Clint Eastwood a gagné. Il avait en effet inscrit son nom sur la liste des rares pro-Bush de Hollywood. Ça tombe bien: durant les jours qui ont précédé la réélection du président américain, j'avais éprouvé l'envie de faire réimprimer ce tee-shirt qui s'arrachait dans les années 80. On y lisait: «Clint for President!» C'était l'époque où Eastwood n'avait pas encore signé ses plus grands films, les Impitoyable, Un Monde parfait, Sur la Route de Madison et Mystic River. C'était l'époque où, élu le 15 avril 1986 et sous bannière indépendante à la mairie de la touristico-californienne Carmel, il avait décidé de ne pas prolonger sa présence au-delà d'un mandat. Parce que, disait-il sagement, «la démocratie, c'est l'alternance».

«Clint for President!» J'ai eu envie de faire réimprimer ce tee-shirt, à force d'entendre, ces dernières semaines, ce ricanement: «Ton Clint soutient Bush: je n'irai plus jamais voir ses films!» C'est vrai, «mon» Clint a soutenu George W. Bush. Pire, ce faisant il s'est aligné aux côtés de noms que le bon goût réprouve au point que les anti-Bush ne se privent pas de les rappeler: Bruce Willis, Britney Spears, Chuck Norris, Schwarzie ou Ricky Martin. Autant de noms, autant de coups de fouet qui font mal à la réputation d'Eastwood en Europe.

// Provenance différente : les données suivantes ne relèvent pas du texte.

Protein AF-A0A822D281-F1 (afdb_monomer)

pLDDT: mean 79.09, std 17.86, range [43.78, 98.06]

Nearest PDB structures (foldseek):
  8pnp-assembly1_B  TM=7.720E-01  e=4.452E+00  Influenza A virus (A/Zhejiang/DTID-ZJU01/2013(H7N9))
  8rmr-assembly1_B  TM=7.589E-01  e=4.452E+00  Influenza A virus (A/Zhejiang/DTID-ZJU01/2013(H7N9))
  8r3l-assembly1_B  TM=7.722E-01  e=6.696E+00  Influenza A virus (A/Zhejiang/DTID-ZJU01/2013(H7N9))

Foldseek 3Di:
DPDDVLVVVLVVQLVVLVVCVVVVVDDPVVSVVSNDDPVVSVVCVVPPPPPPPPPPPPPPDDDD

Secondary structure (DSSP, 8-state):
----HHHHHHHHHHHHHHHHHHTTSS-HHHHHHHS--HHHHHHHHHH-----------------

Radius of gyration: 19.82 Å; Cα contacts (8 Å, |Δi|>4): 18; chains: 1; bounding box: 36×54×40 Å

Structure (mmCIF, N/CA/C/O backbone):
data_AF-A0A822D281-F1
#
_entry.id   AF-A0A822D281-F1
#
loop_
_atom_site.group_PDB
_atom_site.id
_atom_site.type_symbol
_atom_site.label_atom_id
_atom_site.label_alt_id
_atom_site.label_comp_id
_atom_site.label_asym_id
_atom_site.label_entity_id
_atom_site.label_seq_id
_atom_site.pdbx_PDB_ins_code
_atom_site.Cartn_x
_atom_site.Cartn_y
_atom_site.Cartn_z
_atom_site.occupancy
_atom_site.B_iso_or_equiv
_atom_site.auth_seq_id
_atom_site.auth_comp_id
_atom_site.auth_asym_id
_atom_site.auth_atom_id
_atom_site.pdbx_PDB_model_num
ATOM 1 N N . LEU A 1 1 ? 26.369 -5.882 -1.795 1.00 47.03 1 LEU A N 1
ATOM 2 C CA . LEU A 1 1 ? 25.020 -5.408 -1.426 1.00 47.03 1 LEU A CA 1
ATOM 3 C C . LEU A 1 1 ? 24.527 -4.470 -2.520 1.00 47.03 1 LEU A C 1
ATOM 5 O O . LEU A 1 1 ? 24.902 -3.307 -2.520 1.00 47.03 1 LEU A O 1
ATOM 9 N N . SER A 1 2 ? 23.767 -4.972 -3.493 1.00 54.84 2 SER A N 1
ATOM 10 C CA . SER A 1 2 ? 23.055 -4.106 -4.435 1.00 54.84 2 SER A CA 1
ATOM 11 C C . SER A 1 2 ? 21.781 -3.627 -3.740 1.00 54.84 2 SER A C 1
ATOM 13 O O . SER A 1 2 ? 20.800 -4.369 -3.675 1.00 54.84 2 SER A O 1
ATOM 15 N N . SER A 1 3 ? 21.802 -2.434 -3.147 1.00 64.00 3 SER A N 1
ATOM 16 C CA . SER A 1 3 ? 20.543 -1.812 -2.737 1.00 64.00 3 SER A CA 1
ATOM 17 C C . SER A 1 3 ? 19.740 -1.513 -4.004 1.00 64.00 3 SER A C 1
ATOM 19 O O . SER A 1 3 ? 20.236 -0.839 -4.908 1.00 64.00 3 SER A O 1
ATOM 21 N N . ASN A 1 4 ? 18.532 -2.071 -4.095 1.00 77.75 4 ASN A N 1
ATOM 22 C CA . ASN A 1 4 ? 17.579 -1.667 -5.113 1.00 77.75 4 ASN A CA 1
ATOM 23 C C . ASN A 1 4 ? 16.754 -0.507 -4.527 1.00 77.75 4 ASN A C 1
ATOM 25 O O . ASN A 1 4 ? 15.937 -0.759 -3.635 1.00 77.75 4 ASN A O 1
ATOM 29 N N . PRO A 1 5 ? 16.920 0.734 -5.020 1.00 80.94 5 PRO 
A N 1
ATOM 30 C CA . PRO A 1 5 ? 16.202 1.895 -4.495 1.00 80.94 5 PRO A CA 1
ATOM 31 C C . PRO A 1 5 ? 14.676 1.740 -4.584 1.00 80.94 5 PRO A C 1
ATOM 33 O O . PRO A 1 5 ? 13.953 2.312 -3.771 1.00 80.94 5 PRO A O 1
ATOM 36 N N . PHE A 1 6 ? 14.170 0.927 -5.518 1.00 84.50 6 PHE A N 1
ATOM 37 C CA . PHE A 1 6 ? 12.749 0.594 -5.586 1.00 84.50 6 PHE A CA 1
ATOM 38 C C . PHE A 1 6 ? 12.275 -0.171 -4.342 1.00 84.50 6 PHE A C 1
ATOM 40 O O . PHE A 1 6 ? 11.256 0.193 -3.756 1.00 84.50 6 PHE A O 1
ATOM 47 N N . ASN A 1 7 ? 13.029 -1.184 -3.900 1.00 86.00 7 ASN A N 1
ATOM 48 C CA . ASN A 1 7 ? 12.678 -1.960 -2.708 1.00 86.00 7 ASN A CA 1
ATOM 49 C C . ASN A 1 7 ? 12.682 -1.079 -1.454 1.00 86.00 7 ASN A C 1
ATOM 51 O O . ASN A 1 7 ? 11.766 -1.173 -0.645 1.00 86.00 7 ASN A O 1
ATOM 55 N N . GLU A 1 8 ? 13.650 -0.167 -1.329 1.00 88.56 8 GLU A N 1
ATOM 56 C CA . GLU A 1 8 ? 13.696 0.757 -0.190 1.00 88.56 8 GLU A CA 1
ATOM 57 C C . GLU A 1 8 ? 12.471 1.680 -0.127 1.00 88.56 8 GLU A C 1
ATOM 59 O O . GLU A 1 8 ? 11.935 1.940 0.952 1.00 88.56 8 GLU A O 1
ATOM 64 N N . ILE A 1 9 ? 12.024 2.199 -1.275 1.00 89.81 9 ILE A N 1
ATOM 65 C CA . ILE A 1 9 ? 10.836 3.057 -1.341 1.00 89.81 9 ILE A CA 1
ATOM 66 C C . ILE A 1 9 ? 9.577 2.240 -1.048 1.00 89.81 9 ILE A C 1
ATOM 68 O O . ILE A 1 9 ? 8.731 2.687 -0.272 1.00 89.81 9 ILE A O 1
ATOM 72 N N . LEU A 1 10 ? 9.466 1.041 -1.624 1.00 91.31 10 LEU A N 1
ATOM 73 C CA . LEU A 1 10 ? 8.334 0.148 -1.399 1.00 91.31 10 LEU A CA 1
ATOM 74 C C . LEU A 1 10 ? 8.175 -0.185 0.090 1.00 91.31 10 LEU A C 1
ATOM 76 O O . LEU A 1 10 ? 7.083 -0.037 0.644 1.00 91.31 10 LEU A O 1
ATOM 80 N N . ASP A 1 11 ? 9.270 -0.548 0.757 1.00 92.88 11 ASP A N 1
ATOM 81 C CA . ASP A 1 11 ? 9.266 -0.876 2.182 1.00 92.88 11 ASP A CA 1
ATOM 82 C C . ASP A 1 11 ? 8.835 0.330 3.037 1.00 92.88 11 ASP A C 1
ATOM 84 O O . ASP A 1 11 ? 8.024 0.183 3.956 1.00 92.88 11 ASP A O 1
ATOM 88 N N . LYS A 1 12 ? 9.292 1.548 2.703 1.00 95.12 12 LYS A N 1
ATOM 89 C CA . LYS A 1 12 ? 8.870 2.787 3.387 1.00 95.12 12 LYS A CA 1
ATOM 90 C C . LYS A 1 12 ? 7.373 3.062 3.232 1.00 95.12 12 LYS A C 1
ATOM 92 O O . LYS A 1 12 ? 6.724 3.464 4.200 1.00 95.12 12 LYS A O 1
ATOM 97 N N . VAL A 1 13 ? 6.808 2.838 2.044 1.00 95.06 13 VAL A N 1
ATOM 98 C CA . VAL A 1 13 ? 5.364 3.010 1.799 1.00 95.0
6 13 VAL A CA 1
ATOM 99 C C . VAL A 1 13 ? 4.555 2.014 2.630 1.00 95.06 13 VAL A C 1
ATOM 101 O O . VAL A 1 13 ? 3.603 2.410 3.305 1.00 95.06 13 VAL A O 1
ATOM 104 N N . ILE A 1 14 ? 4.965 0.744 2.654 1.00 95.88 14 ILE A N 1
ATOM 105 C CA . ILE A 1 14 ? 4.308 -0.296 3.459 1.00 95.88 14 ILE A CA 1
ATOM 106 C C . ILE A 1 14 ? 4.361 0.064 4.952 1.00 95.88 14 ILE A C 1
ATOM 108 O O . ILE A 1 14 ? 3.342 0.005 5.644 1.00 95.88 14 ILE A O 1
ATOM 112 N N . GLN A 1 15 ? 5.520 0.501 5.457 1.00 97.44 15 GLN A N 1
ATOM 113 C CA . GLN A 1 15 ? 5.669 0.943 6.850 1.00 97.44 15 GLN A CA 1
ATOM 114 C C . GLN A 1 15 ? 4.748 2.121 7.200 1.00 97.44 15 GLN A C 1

Est-ce, pourtant, aussi simple? A force de croire que l'Amérique tout entière réfléchit en noir et blanc, en bons et en méchants, ne lui avons-nous pas, nous-mêmes, appliqué cette seule grille de lecture? Une grille qui n'explique pas pourquoi des personnalités de talent comme Dennis Hopper, Robert Duvall ou James Woods ont accompagné l'opinion d'Eastwood. Une grille

de lecture qui n'explique pas davantage comment Clint peut soutenir le président sortant alors que les têtes d'affiche de son dernier film, Mystic River, furent recrutées parmi les plus fervents opposants de Bush: Sean Penn, Tim Robbins, Marcia Gay Harden. Ne manquait guère que Michael Moore au générique.

Clint avait pourtant désigné, dans l'alternance, sa valeur démocratique suprême. Il mentait élégamment.

Sa valeur première, celle que tous ses films n'ont cessé de défendre, c'est le libre choix de chacun. Et c'est précisément en explorant plutôt cette zone grise et ambiguë, qui échappe à une description manichéenne du cinéma, des votants et du monde, que Clint Eastwood reste l'un des artistes contemporains les plus importants.